| name | delta-sharing |
| description | Delta Sharing configuration, monitoring, and recipient management for secure cross-organization data sharing. |
| triggers | delta sharing, data sharing, external sharing, recipient management, share configuration |
| category | collaboration |
Delta Sharing Skill
Overview
Delta Sharing is an open protocol for secure data sharing across organizations.
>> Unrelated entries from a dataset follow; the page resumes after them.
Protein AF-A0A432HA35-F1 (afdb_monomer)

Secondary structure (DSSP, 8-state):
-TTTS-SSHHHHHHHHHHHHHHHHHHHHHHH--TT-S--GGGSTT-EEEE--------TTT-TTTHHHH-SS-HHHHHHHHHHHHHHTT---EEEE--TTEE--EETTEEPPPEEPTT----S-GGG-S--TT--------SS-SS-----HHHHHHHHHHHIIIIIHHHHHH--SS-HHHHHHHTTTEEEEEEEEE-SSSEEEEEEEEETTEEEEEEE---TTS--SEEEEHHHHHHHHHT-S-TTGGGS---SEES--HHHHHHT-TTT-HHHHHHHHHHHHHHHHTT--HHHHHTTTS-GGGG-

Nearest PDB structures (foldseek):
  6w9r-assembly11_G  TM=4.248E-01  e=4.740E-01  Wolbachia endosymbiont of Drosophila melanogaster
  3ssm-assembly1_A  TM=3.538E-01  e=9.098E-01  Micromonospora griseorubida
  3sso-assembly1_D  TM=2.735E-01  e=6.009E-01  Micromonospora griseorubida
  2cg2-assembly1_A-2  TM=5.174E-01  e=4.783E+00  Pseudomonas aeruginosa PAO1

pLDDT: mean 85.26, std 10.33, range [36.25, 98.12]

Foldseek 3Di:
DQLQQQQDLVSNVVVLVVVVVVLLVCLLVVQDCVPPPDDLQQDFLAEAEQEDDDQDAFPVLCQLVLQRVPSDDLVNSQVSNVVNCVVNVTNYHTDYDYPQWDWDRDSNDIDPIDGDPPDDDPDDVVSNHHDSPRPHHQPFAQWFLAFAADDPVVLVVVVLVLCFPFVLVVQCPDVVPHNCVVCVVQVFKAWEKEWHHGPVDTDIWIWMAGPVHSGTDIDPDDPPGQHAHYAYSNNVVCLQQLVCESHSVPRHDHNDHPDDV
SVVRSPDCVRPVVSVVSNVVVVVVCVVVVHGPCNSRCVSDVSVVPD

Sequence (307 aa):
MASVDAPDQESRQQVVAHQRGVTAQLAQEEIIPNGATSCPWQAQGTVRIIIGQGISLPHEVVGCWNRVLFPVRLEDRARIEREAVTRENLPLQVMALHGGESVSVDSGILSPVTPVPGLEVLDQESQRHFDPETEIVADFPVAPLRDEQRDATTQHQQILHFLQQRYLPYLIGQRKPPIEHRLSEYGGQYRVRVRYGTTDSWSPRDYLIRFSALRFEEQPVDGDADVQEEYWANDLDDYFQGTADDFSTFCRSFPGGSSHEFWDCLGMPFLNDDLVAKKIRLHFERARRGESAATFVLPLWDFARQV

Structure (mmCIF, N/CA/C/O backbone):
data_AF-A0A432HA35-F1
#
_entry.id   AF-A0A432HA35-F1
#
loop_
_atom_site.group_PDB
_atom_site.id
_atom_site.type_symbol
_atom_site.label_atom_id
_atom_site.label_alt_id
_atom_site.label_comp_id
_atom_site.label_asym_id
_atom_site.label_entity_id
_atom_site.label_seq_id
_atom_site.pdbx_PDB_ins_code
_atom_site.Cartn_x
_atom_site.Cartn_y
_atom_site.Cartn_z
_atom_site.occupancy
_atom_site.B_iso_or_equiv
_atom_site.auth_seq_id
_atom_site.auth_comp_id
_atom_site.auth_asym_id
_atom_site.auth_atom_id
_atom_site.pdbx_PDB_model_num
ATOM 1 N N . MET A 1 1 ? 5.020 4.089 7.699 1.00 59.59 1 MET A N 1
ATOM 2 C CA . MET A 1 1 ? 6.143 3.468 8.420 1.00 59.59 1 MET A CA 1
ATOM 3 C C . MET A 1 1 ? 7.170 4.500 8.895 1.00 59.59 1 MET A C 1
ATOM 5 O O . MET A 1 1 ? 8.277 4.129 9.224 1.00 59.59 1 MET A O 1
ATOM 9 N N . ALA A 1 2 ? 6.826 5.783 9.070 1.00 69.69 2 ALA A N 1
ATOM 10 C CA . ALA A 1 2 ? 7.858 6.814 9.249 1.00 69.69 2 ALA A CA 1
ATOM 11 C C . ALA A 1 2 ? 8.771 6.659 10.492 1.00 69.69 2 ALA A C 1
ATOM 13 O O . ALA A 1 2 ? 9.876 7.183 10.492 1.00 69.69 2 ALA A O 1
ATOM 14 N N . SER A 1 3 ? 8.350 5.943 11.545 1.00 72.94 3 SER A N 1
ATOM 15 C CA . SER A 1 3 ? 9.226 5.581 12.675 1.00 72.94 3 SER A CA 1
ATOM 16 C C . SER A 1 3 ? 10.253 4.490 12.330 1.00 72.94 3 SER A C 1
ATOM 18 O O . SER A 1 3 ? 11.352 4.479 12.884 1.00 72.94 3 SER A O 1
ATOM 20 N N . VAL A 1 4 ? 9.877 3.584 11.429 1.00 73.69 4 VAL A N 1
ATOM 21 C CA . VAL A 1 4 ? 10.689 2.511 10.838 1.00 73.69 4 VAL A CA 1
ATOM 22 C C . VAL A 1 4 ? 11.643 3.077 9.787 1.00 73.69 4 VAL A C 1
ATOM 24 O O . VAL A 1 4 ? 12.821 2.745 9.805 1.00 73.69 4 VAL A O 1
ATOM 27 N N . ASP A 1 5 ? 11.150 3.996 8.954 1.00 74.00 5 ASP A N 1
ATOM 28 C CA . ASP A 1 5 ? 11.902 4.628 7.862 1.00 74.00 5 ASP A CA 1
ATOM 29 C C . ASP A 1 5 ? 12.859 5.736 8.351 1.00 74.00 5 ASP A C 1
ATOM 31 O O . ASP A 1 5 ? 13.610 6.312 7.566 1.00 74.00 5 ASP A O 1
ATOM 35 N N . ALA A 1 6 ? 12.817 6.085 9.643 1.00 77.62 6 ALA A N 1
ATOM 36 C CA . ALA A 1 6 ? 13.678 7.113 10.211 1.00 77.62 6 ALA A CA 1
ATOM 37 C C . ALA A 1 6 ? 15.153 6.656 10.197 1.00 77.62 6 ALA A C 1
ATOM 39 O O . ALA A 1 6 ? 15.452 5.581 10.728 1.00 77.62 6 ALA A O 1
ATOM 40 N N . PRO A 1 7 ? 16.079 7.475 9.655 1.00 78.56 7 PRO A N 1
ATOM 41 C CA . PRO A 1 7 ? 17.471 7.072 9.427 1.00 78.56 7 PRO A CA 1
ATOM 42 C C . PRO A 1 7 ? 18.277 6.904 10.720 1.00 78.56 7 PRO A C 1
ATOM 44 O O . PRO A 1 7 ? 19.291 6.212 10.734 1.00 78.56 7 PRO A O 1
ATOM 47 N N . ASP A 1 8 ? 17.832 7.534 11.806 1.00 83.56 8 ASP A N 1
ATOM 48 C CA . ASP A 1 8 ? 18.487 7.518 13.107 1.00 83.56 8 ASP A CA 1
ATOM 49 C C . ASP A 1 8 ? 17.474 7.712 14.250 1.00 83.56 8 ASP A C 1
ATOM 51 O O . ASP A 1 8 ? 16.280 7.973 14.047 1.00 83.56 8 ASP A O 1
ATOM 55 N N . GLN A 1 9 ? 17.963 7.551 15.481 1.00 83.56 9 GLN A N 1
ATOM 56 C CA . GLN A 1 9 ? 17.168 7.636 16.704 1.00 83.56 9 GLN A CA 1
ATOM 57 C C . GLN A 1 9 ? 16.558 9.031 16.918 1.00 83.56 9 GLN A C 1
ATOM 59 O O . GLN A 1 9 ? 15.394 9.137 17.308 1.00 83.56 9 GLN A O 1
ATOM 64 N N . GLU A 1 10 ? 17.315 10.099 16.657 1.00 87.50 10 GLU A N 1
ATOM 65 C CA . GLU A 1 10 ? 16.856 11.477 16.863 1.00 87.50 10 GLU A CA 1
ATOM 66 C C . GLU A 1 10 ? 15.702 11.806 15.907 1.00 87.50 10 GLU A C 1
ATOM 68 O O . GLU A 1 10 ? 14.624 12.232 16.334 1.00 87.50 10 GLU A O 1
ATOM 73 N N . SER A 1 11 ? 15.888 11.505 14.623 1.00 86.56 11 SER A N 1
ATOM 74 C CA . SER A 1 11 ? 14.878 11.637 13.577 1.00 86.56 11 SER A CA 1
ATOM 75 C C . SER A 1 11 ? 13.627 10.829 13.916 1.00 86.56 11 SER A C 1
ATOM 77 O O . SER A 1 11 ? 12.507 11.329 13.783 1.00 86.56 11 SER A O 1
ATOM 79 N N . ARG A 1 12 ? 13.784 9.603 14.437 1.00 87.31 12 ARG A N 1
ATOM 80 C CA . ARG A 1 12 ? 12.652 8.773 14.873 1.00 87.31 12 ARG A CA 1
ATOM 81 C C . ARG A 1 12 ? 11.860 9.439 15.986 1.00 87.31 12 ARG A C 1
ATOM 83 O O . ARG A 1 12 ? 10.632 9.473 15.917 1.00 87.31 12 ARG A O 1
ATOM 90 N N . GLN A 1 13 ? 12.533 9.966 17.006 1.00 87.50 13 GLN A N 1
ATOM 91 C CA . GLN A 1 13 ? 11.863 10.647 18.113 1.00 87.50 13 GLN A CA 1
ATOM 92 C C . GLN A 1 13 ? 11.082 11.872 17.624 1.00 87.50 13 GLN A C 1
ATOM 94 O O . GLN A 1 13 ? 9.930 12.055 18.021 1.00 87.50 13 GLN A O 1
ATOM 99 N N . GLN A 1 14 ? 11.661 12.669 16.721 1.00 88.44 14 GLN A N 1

This skill covers share configuration, recipient management, access control, and usage monitoring.
Key Benefits:
- Secure cross-organization sharing
- No data duplication
- Real-time data access
- Centralized access control
- Usage tracking and auditing
- Open standard (works with any platform)
When to Use This Skill
Use Delta Sharing when you need to:
- Share data with external partners
- Enable cross-workspace data access
- Distribute data products to consumers
- Implement multi-tenant data access
- Track data consumption patterns
- Maintain centralized governance
Core Concepts
1. Share Configuration
Create and Configure Shares:
from databricks.sdk import WorkspaceClient
w = WorkspaceClient()
# Create share
share = w.shares.create(
name="partner_analytics_share",
comment="Analytics data for external partners"
)
# Add tables to share
w.shares.update(
name="partner_analytics_share",
updates=[
{
"action": "ADD",
"data_object": {
"name": "catalog.schema.customer_metrics",
"data_object_type": "TABLE",
"comment": "Aggregated customer metrics"
}
},
{
"action": "ADD",
"data_object": {
"name": "catalog.schema.product_sales",
"data_object_type": "TABLE"
}
}
]
)
2. Recipient Management
Create and Manage Recipients:
# Create recipient
recipient = w.recipients.create(
name="acme_corp",
comment="ACME Corporation partner",
authentication_type="TOKEN"
)
# Get activation URL for recipient
activation_url = recipient.activation_url
print(f"Share this URL with recipient: {activation_url}")
# Grant access to share
w.grants.update(
securable_type="SHARE",
securable_name="partner_analytics_share",
changes=[{
"principal": "acme_corp",
"add": ["SELECT"]
}]
)
3. Access Control
Manage Permissions:
# List current permissions
permissions = w.grants.get_effective(
securable_type="SHARE",
full_name="partner_analytics_share"
)
# Revoke access
w.grants.update(
securable_type="SHARE",
securable_name="partner_analytics_share",
changes=[{
"principal": "acme_corp",
"remove": ["SELECT"]
}]
)
# Grant access to specific tables only
w.grants.update(
securable_type="TABLE",
full_name="catalog.schema.customer_metrics",
securable_type="SHARE",
securable_name="partner_analytics_share",
changes=[{
"principal": "acme_corp",
"add": ["SELECT"]
}]
)
4. Usage Monitoring
Track Share Usage:
def monitor_share_usage(spark, share_name: str, days: int = 7):
"""Monitor Delta Sharing usage."""
query = f"""
SELECT
date_trunc('day', request_time) as date,
recipient_name,
table_name,
COUNT(*) as request_count,
SUM(rows_returned) as total_rows,
SUM(bytes_transferred) as total_bytes
FROM system.access.audit
WHERE share_name = '{share_name}'
AND request_time >= current_date() - INTERVAL {days} DAYS
GROUP BY 1, 2, 3
ORDER BY 1 DESC, 4 DESC
"""
return spark.sql(query)
# Get usage metrics
usage_df = monitor_share_usage(spark, "partner_analytics_share")
usage_df.show()
Implementation Patterns
Pattern 1: Multi-Tenant Sharing
Separate Shares per Tenant:
class MultiTenantSharingManager:
"""Manage multi-tenant data sharing."""
def __init__(self, workspace_client: WorkspaceClient):
self.client = workspace_client
def setup_tenant_share(
self,
tenant_name: str,
tables: List[str],
tenant_email: str
):
"""Set up complete sharing for a tenant."""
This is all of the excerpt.